RESULTS: The study included 18 patients with UCS and 19 controls. Nearly all angles measured between the synostosed side of UCS and control patients—posterior fossa deflection angle, petrous ridge angle, external acoustic meatus angle, articular fossa angle, and bifrontal angle—were significantly different (p<0.002) (Table 1). Overall cranial vault volume did not differ between UCS and controls (p= 0.250). Three volumetric ratios comparing the synostosed side to the contralateral were significantly less than controls: anterior (0.44±0.03 vs. 0.5±0.01, p<0.001), middle (0.45±0.02 vs. 0.5±0.02, p<0.001), posterior (0.46±0.02 vs. 0.50±0.02, p<0.001). The ratio of total middle volume to total cranial volume was larger in UCS patients vs. controls, but the posterior ratio was smaller: anterior (0.13±0.02 vs. 0.12±0.02, p=0.545), middle (0.50±0.05 vs. 0.42±0.04, p=0.001), posterior (0.37±0.05 vs. 0.45±0.03, p=0.001) (Figure 1).
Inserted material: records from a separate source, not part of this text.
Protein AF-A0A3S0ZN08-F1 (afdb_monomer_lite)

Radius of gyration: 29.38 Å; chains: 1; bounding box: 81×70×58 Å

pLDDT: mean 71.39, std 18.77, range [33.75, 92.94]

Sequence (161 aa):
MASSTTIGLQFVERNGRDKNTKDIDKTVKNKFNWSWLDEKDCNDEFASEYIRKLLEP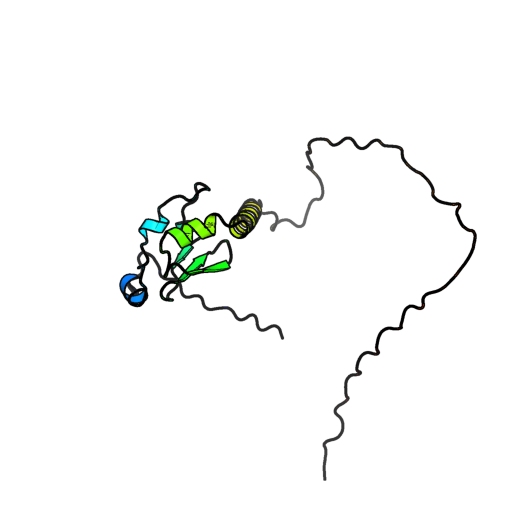GFAWCLSCKEKINYGSSGKKAIFGHAKKSEHGKARRALRCTQSLPAAMSATKAMEECTASPKLMVPYGSSQRMEHFFKKVGTGHTIPPPPPQPTPVSISDRSHI

Foldseek 3Di:
DPPPPPPPFAFDDPPDPPDDQCVLQVVFPAGADPVLQCDAAVVRDGNVVFWTHTSHHQWIAGNLLRDIFGCRPPNSCSSNVVCPDVSSVVSVVVVVVVVPDDPPVPDPDDDDDDDDDDDDDDDPDDDDDPPDDPDDDDDDDDDDDDDDDDDDDDPDDDDDD

Secondary structure (DSSP, 8-state):
---------PEEPTT-SS--HHHHGGGSSS---GGGTSSB-TTS-BHHHHEEEESSTTEEEETTTTEEEE-TTTTHHHHHHHHTSHHHHHHHHHHHHHHT--STTS-----------------S-----------------PPPPPPPPPPPP--------

Organism: Elysia chlorotica (NCBI:txid188477)

Structure (mmCIF, N/CA/C/O backbone):
data_AF-A0A3S0ZN08-F1
#
_entry.id   AF-A0A3S0ZN08-F1
#
loop_
_atom_site.group_PDB
_atom_site.id
_atom_site.type_symbol
_atom_site.label_atom_id
_atom_site.label_alt_id
_atom_site.label_comp_id
_atom_site.label_asym_id
_atom_site.label_entity_id
_atom_site.label_seq_id
_atom_site.pdbx_PDB_ins_code
_atom_site.Cartn_x
_atom_site.Cartn_y
_atom_site.Cartn_z
_atom_site.occupancy
_atom_site.B_iso_or_equiv
_atom_site.auth_seq_id
_atom_site.auth_comp_id
_atom_site.auth_asym_id
_atom_site.auth_atom_id
_atom_site.pdbx_PDB_model_num
ATOM 1 N N . MET A 1 1 ? -18.315 -21.198 -17.639 1.00 39.12 1 MET A N 1
ATOM 2 C CA . MET A 1 1 ? -18.533 -19.742 -17.518 1.00 39.12 1 MET A CA 1
ATOM 3 C C . MET A 1 1 ? -17.605 -19.239 -16.425 1.00 39.12 1 MET A C 1
ATOM 5 O O . MET A 1 1 ? -17.841 -19.543 -15.265 1.00 39.12 1 MET A O 1
ATOM 9 N N . ALA A 1 2 ? -16.487 -18.605 -16.783 1.00 42.06 2 ALA A N 1
ATOM 10 C CA . ALA A 1 2 ? -15.591 -18.013 -15.794 1.00 42.06 2 ALA A CA 1
ATOM 11 C C . ALA A 1 2 ? -16.200 -16.675 -15.365 1.00 42.06 2 ALA A C 1
ATOM 13 O O . ALA A 1 2 ? -16.087 -15.679 -16.076 1.00 42.06 2 ALA A O 1
ATOM 14 N N . SER A 1 3 ? -16.922 -16.679 -14.248 1.00 43.16 3 SER A N 1
ATOM 15 C CA . SER A 1 3 ? -17.397 -15.454 -13.615 1.00 43.16 3 SER A CA 1
ATOM 16 C C . SER A 1 3 ? -16.177 -14.691 -13.113 1.00 43.16 3 SER A C 1
ATOM 18 O O . SER A 1 3 ? -15.633 -14.994 -12.053 1.00 43.16 3 SER A O 1
ATOM 20 N N . SER A 1 4 ? -15.705 -13.730 -13.903 1.00 42.41 4 SER A N 1
ATOM 21 C CA . SER A 1 4 ? -14.748 -12.728 -13.447 1.00 42.41 4 SER A CA 1
ATOM 22 C C . SER A 1 4 ? -15.445 -11.888 -12.384 1.00 42.41 4 SER A C 1
ATOM 24 O O . SER A 1 4 ? -16.110 -10.905 -12.693 1.00 42.41 4 SER A O 1
ATOM 26 N N . THR A 1 5 ? -15.357 -12.317 -11.125 1.00 45.88 5 THR A N 1
ATOM 27 C CA . THR A 1 5 ? -15.811 -11.542 -9.973 1.00 45.88 5 THR A CA 1
ATOM 28 C C . THR A 1 5 ? -14.964 -10.278 -9.912 1.00 45.88 5 THR A C 1
ATOM 30 O O . THR A 1 5 ? -13.865 -10.270 -9.358 1.00 45.88 5 THR A O 1
ATOM 33 N N . THR A 1 6 ? -15.451 -9.203 -10.526 1.00 52.94 6 THR A N 1
ATOM 34 C CA . THR A 1 6 ? -14.897 -7.865 -10.359 1.00 52.94 6 THR A CA 1
ATOM 35 C C . THR A 1 6 ? -15.106 -7.481 -8.902 1.00 52.94 6 THR A C 1
ATOM 37 O O . THR A 1 6 ? -16.192 -7.077 -8.497 1.00 52.94 6 THR A O 1
ATOM 40 N N . ILE A 1 7 ? -14.075 -7.678 -8.080 1.00 62.06 7 ILE A N 1
ATOM 41 C CA . ILE A 1 7 ? -14.083 -7.252 -6.684 1.00 62.06 7 ILE A CA 1
ATOM 42 C C . ILE A 1 7 ? -14.204 -5.728 -6.711 1.00 62.06 7 ILE A C 1
ATOM 44 O O . ILE A 1 7 ? -13.260 -5.035 -7.089 1.00 62.06 7 ILE A O 1
ATOM 48 N N . GLY A 1 8 ? -15.381 -5.214 -6.355 1.00 70.25 8 GLY A N 1
ATOM 49 C CA . GLY A 1 8 ? -15.641 -3.786 -6.199 1.00 70.25 8 GLY A CA 1
ATOM 50 C C . GLY A 1 8 ? -14.861 -3.236 -5.009 1.00 70.25 8 GLY A C 1
ATOM 51 O O . GLY A 1 8 ? -15.416 -3.034 -3.933 1.00 70.25 8 GLY A O 1
ATOM 52 N N . LEU A 1 9 ? -13.553 -3.047 -5.178 1.00 79.81 9 LEU A N 1
ATOM 53 C CA . LEU A 1 9 ? -12.697 -2.428 -4.177 1.00 79.81 9 LEU A CA 1
ATOM 54 C C . LEU A 1 9 ? -13.079 -0.950 -4.062 1.00 79.81 9 LEU A C 1
ATOM 56 O O . LEU A 1 9 ? -12.892 -0.177 -4.999 1.00 79.81 9 LEU A O 1
ATOM 60 N N . GLN A 1 10 ? -13.623 -0.558 -2.909 1.00 85.81 10 GLN A N 1
ATOM 61 C CA . GLN A 1 10 ? -13.903 0.844 -2.608 1.00 85.81 10 GLN A CA 1
ATOM 62 C C . GLN A 1 10 ? -12.672 1.489 -1.972 1.00 85.81 10 GLN A C 1
ATOM 64 O O . GLN A 1 10 ? -12.228 1.075 -0.896 1.00 85.81 10 GLN A O 1
ATOM 69 N N . PHE A 1 11 ? -12.133 2.508 -2.638 1.00 87.31 11 PHE A N 1
ATOM 70 C CA . PHE A 1 11 ? -10.991 3.274 -2.153 1.00 87.31 11 PHE A CA 1
ATOM 71 C C . PHE A 1 11 ? -11.438 4.538 -1.424 1.00 87.31 11 PHE A C 1
ATOM 73 O O . PHE A 1 11 ? -12.444 5.155 -1.768 1.00 87.31 11 PHE A O 1
ATOM 80 N N . VAL A 1 12 ? -10.667 4.919 -0.411 1.00 86.44 12 VAL A N 1
ATOM 81 C CA . VAL A 1 12 ? -10.823 6.188 0.302 1.00 86.44 12 VAL A CA 1
ATOM 82 C C . VAL A 1 12 ? -9.850 7.187 -0.304 1.00 86.44 12 VAL A C 1
ATOM 84 O O . VAL A 1 12 ? -8.662 6.892 -0.441 1.00 86.44 12 VAL A O 1
ATOM 87 N N . GLU A 1 13 ? -10.338 8.370 -0.658 1.00 84.38 13 GLU A N 1
ATOM 88 C CA . GLU A 1 13 ? -9.500 9.453 -1.166 1.00 84.38 13 GLU A CA 1
ATOM 89 C C . GLU A 1 13 ? -8.948 10.313 -0.028 1.00 84.38 13 GLU A C 1
ATOM 91 O O . GLU A 1 13 ? -9.611 10.538 0.984 1.00 84.38 13 GLU A O 1
ATOM 96 N N . ARG A 1 14 ? -7.731 10.838 -0.209 1.00 76.88 14 ARG A N 1
ATOM 97 C CA . ARG A 1 14 ? -7.033 11.649 0.804 1.00 76.88 14 ARG A CA 1
ATOM 98 C C . ARG A 1 14 ? -7.784 12.940 1.166 1.00 76.88 14 ARG A C 1
ATOM 100 O O . ARG A 1 14 ? -7.742 13.340 2.322 1.00 76.88 14 ARG A O 1
ATOM 107 N N . ASN A 1 15 ? -8.489 13.536 0.200 1.00 73.38 15 ASN A N 1
ATOM 108 C CA . ASN A 1 15 ? -9.293 14.758 0.357 1.00 73.38 15 ASN A CA 1
ATOM 109 C C . ASN A 1 15 ? -10.801 14.512 0.155 1.00 73.38 15 ASN A C 1
ATOM 111 O O . ASN A 1 15 ? -11.551 15.451 -0.110 1.00 73.38 15 ASN A O 1
ATOM 115 N N . GLY A 1 16 ? -11.257 13.259 0.247 1.00 64.88 16 GLY A N 1
ATOM 116 C CA . GLY A 1 16 ? -12.679 12.947 0.119 1.00 64.88 16 GLY A CA 1
ATOM 117 C C . GLY A 1 16 ? -13.472 13.566 1.271 1.00 64.88 16 GLY A C 1
ATOM 118 O O . GLY A 1 16 ? -13.114 13.390 2.436 1.00 64.88 16 GLY A O 1
ATOM 119 N N . ARG A 1 17 ? -14.561 14.279 0.959 1.00 58.16 17 ARG A N 1
ATOM 120 C CA . ARG A 1 17 ? -15.450 14.888 1.969 1.00 58.16 17 ARG A CA 1
ATOM 121 C C . ARG A 1 17 ? -16.218 13.842 2.781 1.00 58.16 17 ARG A C 1
ATOM 123 O O . ARG A 1 17 ? -16.704 14.143 3.865 1.00 58.16 17 ARG A O 1
ATOM 130 N N . ASP A 1 18 ? -16.297 12.619 2.270 1.00 58.50 18 ASP A N 1
ATOM 131 C CA . ASP A 1 18 ? -17.357 11.695 2.654 1.00 58.50 18 ASP A CA 1
ATOM 132 C C . ASP A 1 18 ? -16.946 10.689 3.737 1.00 58.50 18 ASP A C 1
ATOM 134 O O . ASP A 1 18 ? -17.818 10.132 4.401 1.00 58.50 18 ASP A O 1
ATOM 138 N N . LYS A 1 19 ? -15.644 10.404 3.931 1.00 68.00 19 LYS A N 1
ATOM 139 C CA . LYS A 1 19 ? -15.196 9.314 4.826 1.00 68.00 19 LYS A CA 1
ATOM 140 C C . LYS A 1 19 ? -13.838 9.596 5.469 1.00 68.00 19 LYS A C 1
ATOM 142 O O . LYS A 1 19 ? -12.788 9.449 4.847 1.00 68.00 19 LYS A O 1
ATOM 147 N N . ASN A 1 20 ? -13.850 9.957 6.752 1.00 76.88 20 ASN A N 1
ATOM 148 C CA . ASN A 1 20 ? -12.626 10.165 7.524 1.00 76.88 20 ASN A CA 1
ATOM 149 C C . ASN A 1 20 ? -11.964 8.812 7.843 1.00 76.88 20 ASN A C 1
ATOM 151 O O . ASN A 1 20 ? -12.607 7.914 8.390 1.00 76.88 20 ASN A O 1
ATOM 155 N N . THR A 1 21 ? -10.664 8.667 7.565 1.00 80.00 21 THR A N 1
ATOM 156 C CA . THR A 1 21 ? -9.903 7.438 7.867 1.00 80.00 21 THR A CA 1
ATOM 157 C C . THR A 1 21 ? -9.973 7.049 9.340 1.00 80.00 21 THR A C 1
ATOM 159 O O . THR A 1 21 ? -9.942 5.862 9.661 1.00 80.00 21 THR A O 1
ATOM 162 N N . LYS A 1 22 ? -10.136 8.037 10.229 1.00 80.25 22 LYS A N 1
ATOM 163 C CA . LYS A 1 22 ? -10.310 7.824 11.670 1.00 80.25 22 LYS A CA 1
ATOM 164 C C . LYS A 1 22 ? -11.586 7.057 12.029 1.00 80.25 22 LYS A C 1
ATOM 166 O O . LYS A 1 22 ? -11.545 6.312 13.002 1.00 80.25 22 LYS A O 1
ATOM 171 N N . ASP A 1 23 ? -12.682 7.239 11.287 1.00 83.00 23 ASP A N 1
ATOM 172 C CA . ASP A 1 23 ? -13.937 6.524 11.568 1.00 83.00 23 ASP A CA 1
ATOM 173 C C . ASP A 1 23 ? -13.869 5.077 11.075 1.00 83.00 23 ASP A C 1
ATOM 175 O O . ASP A 1 23 ? -14.302 4.155 11.761 1.00 83.00 23 ASP A O 1
ATOM 179 N N . ILE A 1 24 ? -13.229 4.870 9.923 1.00 84.56 24 ILE A N 1
ATOM 180 C CA . ILE A 1 24 ? -13.050 3.543 9.328 1.00 84.56 24 ILE A CA 1
ATOM 181 C C . ILE A 1 24 ? -12.191 2.665 10.243 1.00 84.56 24 ILE A C 1
ATOM 183 O O . ILE A 1 24 ? -12.564 1.541 10.554 1.00 84.56 24 ILE A O 1
ATOM 187 N N . ASP A 1 25 ? -11.059 3.184 10.723 1.00 84.00 25 ASP A N 1
ATOM 188 C CA . ASP A 1 25 ? -10.121 2.429 11.563 1.00 84.00 25 ASP A CA 1
ATOM 189 C C . ASP A 1 25 ? -10.463 2.451 13.060 1.00 84.00 25 ASP A C 1
ATOM 191 O O . ASP A 1 25 ? -9.602 2.161 13.891 1.00 84.00 25 ASP A O 1
ATOM 195 N N . LYS A 1 26 ? -11.698 2.792 13.450 1.00 84.44 26 LYS A N 1
ATOM 196 C CA . LYS A 1 26 ? -12.078 2.865 14.873 1.00 84.44 26 LYS A CA 1
ATOM 197 C C . LYS A 1 26 ? -11.928 1.537 15.618 1.00 84.44 26 LYS A C 1
ATOM 199 O O . LYS A 1 26 ? -11.672 1.537 16.816 1.00 84.44 26 LYS A O 1
ATOM 204 N N . THR A 1 27 ? -12.052 0.420 14.906 1.00 85.31 27 THR A N 1
ATOM 205 C CA . THR A 1 27 ? -11.935 -0.943 15.446 1.00 85.31 27 THR A CA 1
ATOM 206 C C . THR A 1 27 ? -10.501 -1.473 15.455 1.00 85.31 27 THR A C 1
ATOM 208 O O . THR A 1 27 ? -10.247 -2.570 15.947 1.00 85.31 27 THR A O 1
ATOM 211 N N . VAL A 1 28 ? -9.552 -0.718 14.903 1.00 87.69 28 VAL A N 1
ATOM 212 C CA . VAL A 1 28 ? -8.203 -1.195 14.609 1.00 87.69 28 VAL A CA 1
ATOM 213 C C . VAL A 1 28 ? -7.206 -0.554 15.560 1.00 87.69 28 VAL A C 1
ATOM 215 O O . VAL A 1 28 ? -7.250 0.648 15.815 1.00 87.69 28 VAL A O 1
ATOM 218 N N . LYS A 1 29 ? -6.254 -1.353 16.056 1.00 85.06 29 LYS A N 1
ATOM 219 C CA . LYS A 1 29 ? -5.220 -0.878 16.985 1.00 85.06 29 LYS A CA 1
ATOM 220 C C . LYS A 1 29 ? -4.388 0.261 16.387 1.00 85.06 29 LYS A C 1
ATOM 222 O O . LYS A 1 29 ? -4.143 1.260 17.056 1.00 85.06 29 LYS A O 1
ATOM 227 N N . ASN A 1 30 ? -3.980 0.116 15.125 1.00 87.06 30 ASN A N 1
ATOM 228 C CA . ASN A 1 30 ? -3.221 1.128 14.397 1.00 87.06 30 ASN A CA 1
ATOM 229 C C . ASN A 1 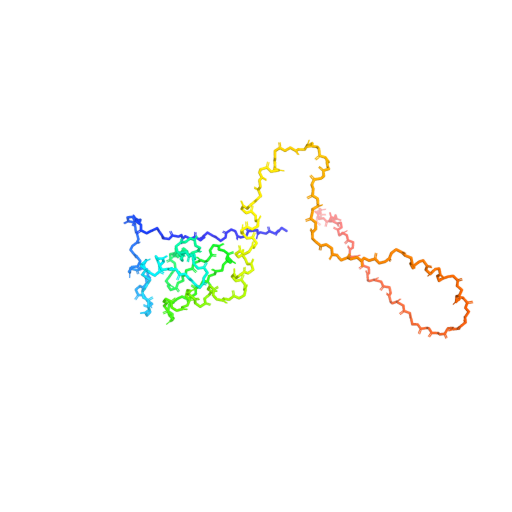30 ? -4.094 1.836 13.356 1.00 87.06 30 ASN A C 1
ATOM 231 O O . ASN A 1 30 ? -4.503 1.238 12.361 1.00 87.06 30 ASN A O 1
ATOM 235 N N . LYS A 1 31 ? -4.324 3.135 13.570 1.00 87.62 31 LYS A N 1
ATOM 236 C CA . LYS A 1 31 ? -5.084 3.994 12.653 1.00 87.62 31 LYS A CA 1
ATOM 237 C C . LYS A 1 31 ? -4.247 4.345 11.430 1.00 87.62 31 LYS A C 1
ATOM 239 O O . LYS A 1 31 ? -3.067 4.668 11.567 1.00 87.62 31 LYS A O 1
ATOM 244 N N . PHE A 1 32 ? -4.860 4.322 10.251 1.00 87.88 32 PHE A N 1
ATOM 245 C CA . PHE A 1 32 ? -4.172 4.694 9.023 1.00 87.88 32 PHE A CA 1
ATOM 246 C C . PHE A 1 32 ? -3.813 6.181 9.019 1.00 87.88 32 PHE A C 1
ATOM 248 O O . PHE A 1 32 ? -4.661 7.037 9.284 1.00 87.88 32 PHE A O 1
ATOM 255 N N . ASN A 1 33 ? -2.565 6.491 8.673 1.00 88.62 33 ASN A N 1
ATOM 256 C CA . ASN A 1 33 ? -2.087 7.860 8.548 1.00 88.62 33 ASN A CA 1
ATOM 257 C C . ASN A 1 33 ? -1.577 8.113 7.125 1.00 88.62 33 ASN A C 1
ATOM 259 O O . ASN A 1 33 ? -0.666 7.434 6.654 1.00 88.62 33 ASN A O 1
ATOM 263 N N . TRP A 1 34 ? -2.146 9.121 6.462 1.00 88.94 34 TRP A N 1
ATOM 264 C CA . TRP A 1 34 ? -1.758 9.530 5.112 1.00 88.94 34 TRP A CA 1
ATOM 265 C C . TRP A 1 34 ? -0.300 9.982 5.015 1.00 88.94 34 TRP A C 1
ATOM 267 O O . TRP A 1 34 ? 0.320 9.744 3.987 1.00 88.94 34 TRP A O 1
ATOM 277 N N . SER A 1 35 ? 0.278 10.530 6.090 1.00 89.56 35 SER A N 1
ATOM 278 C CA . SER A 1 35 ? 1.699 10.895 6.148 1.00 89.56 35 SER A CA 1
ATOM 279 C C . SER A 1 35 ? 2.637 9.696 6.000 1.00 89.56 35 SER A C 1
ATOM 281 O O . SER A 1 35 ? 3.807 9.876 5.689 1.00 89.56 35 SER A O 1
ATOM 283 N N . TRP A 1 36 ? 2.161 8.4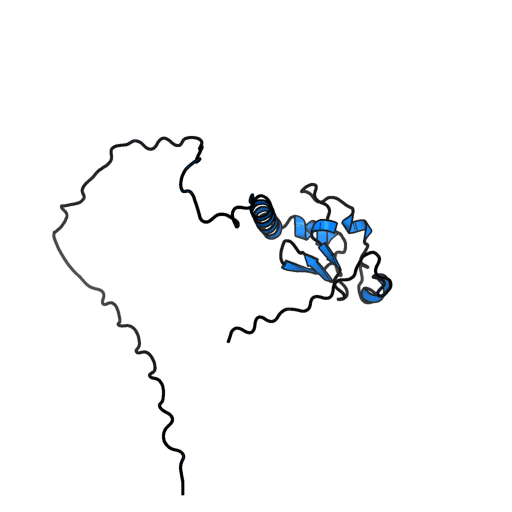61 6.207 1.00 90.38 36 TRP A N 1
ATOM 284 C CA . TRP A 1 36 ? 2.962 7.268 5.913 1.00 90.38 36 TRP A CA 1
ATOM 285 C C . TRP A 1 36 ? 3.204 7.085 4.413 1.00 90.38 36 TRP A C 1
ATOM 287 O O . TRP A 1 36 ? 4.161 6.412 4.048 1.00 90.38 36 TRP A O 1
ATOM 297 N N . LEU A 1 37 ? 2.341 7.653 3.562 1.00 89.31 37 LEU A N 1
ATOM 298 C CA . LEU A 1 37 ? 2.426 7.521 2.110 1.00 89.31 37 LEU A CA 1
ATOM 299 C C . LEU A 1 37 ? 3.364 8.544 1.455 1.00 89.31 37 LEU A C 1
ATOM 301 O O . LEU A 1 37 ? 3.810 8.313 0.335 1.00 89.31 37 LEU A O 1
ATOM 305 N N . ASP A 1 38 ? 3.656 9.653 2.138 1.00 88.69 38 ASP A N 1
ATOM 306 C CA . ASP A 1 38 ? 4.614 10.670 1.677 1.00 88.69 38 ASP A CA 1
ATOM 307 C C . ASP A 1 38 ? 6.074 10.265 1.934 1.00 88.69 38 ASP A C 1
ATOM 309 O O . ASP A 1 38 ? 6.998 10.955 1.509 1.00 88.69 38 ASP A O 1
ATOM 313 N N . GLU A 1 39 ? 6.305 9.151 2.630 1.00 90.19 39 GLU A N 1
ATOM 314 C CA . GLU A 1 39 ? 7.648 8.633 2.852 1.00 90.19 39 GLU A CA 1
ATOM 315 C C . GLU A 1 39 ? 8.082 7.712 1.705 1.00 90.19 39 GLU A C 1
ATOM 317 O O . GLU A 1 39 ? 7.288 6.945 1.146 1.00 90.19 39 GLU A O 1
ATOM 322 N N . LYS A 1 40 ? 9.367 7.812 1.359 1.00 89.38 40 LYS A N 1
ATOM 323 C CA . LYS A 1 40 ? 9.998 6.990 0.332 1.00 89.38 40 LYS A CA 1
ATOM 324 C C . LYS A 1 40 ? 10.339 5.606 0.867 1.00 89.38 40 LYS A C 1
ATOM 326 O O . LYS A 1 40 ? 10.814 5.459 1.992 1.00 89.38 40 LYS A O 1
ATOM 331 N N . ASP A 1 41 ? 10.128 4.595 0.035 1.00 87.00 41 ASP A N 1
ATOM 332 C CA . ASP A 1 41 ? 10.530 3.226 0.344 1.00 87.00 41 ASP A CA 1
ATOM 333 C C . ASP A 1 41 ? 12.035 2.988 0.067 1.00 87.00 41 ASP A C 1
ATOM 335 O O . ASP A 1 41 ? 12.752 3.866 -0.409 1.00 87.00 41 ASP A O 1
ATOM 339 N N . CYS A 1 42 ? 12.516 1.759 0.285 1.00 83.44 42 CYS A N 1
ATOM 340 C CA . CYS A 1 42 ? 13.874 1.271 -0.010 1.00 83.44 42 CYS A CA 1
ATOM 341 C C . CYS A 1 42 ? 14.283 1.444 -1.485 1.00 83.44 42 CYS A C 1
ATOM 343 O O . CYS A 1 42 ? 15.426 1.215 -1.865 1.00 83.44 42 CYS A O 1
ATOM 345 N N . ASN A 1 43 ? 13.299 1.762 -2.314 1.00 80.06 43 ASN A N 1
ATOM 346 C CA . ASN A 1 43 ? 13.336 1.854 -3.755 1.00 80.06 43 ASN A CA 1
ATOM 347 C C . ASN A 1 43 ? 13.245 3.305 -4.269 1.00 80.06 43 ASN A C 1
ATOM 349 O O . ASN A 1 43 ? 13.129 3.493 -5.476 1.00 80.06 43 ASN A O 1
ATOM 353 N N . ASP A 1 44 ? 13.269 4.292 -3.363 1.00 85.56 44 ASP A N 1
ATOM 354 C CA . ASP A 1 44 ? 13.113 5.734 -3.625 1.00 85.56 44 ASP A CA 1
ATOM 355 C C . ASP A 1 44 ? 11.770 6.140 -4.276 1.00 85.56 44 ASP A C 1
ATOM 357 O O . ASP A 1 44 ? 11.621 7.245 -4.785 1.00 85.56 44 ASP A O 1
ATOM 361 N N . GLU A 1 45 ? 10.763 5.266 -4.224 1.00 86.25 45 GLU A N 1
ATOM 362 C CA . GLU A 1 45 ? 9.389 5.539 -4.673 1.00 86.25 45 GLU A CA 1
ATOM 363 C C . GLU A 1 45 ? 8.487 5.892 -3.494 1.00 86.25 45 GLU A C 1
ATOM 365 O O . GLU A 1 45 ? 8.659 5.367 -2.386 1.00 86.25 45 GLU A O 1
ATOM 370 N N . PHE A 1 46 ? 7.494 6.746 -3.737 1.00 90.00 46 PHE A N 1
ATOM 371 C CA . PHE A 1 46 ? 6.543 7.127 -2.702 1.00 90.00 46 PHE A CA 1
ATOM 372 C C . PHE A 1 46 ? 5.501 6.029 -2.506 1.00 90.00 46 PHE A C 1
ATOM 374 O O . PHE A 1 46 ? 4.920 5.505 -3.459 1.00 90.00 46 PHE A O 1
ATOM 381 N N . ALA A 1 47 ? 5.191 5.712 -1.248 1.00 89.44 47 ALA A N 1
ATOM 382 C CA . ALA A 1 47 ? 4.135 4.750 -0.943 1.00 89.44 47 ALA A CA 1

CONCLUSIONS: This study provides quantitative evidence of the degree of angulation and torsion of the cranial base in UCS and its profound effect on volumetric differences in the cranial vault, with significant restriction on the synostosed side and compensatory expansion on the non-synostosed side. Future work will focus on the effects of volumetric differences on cerebral architecture and postoperative volumetric changes.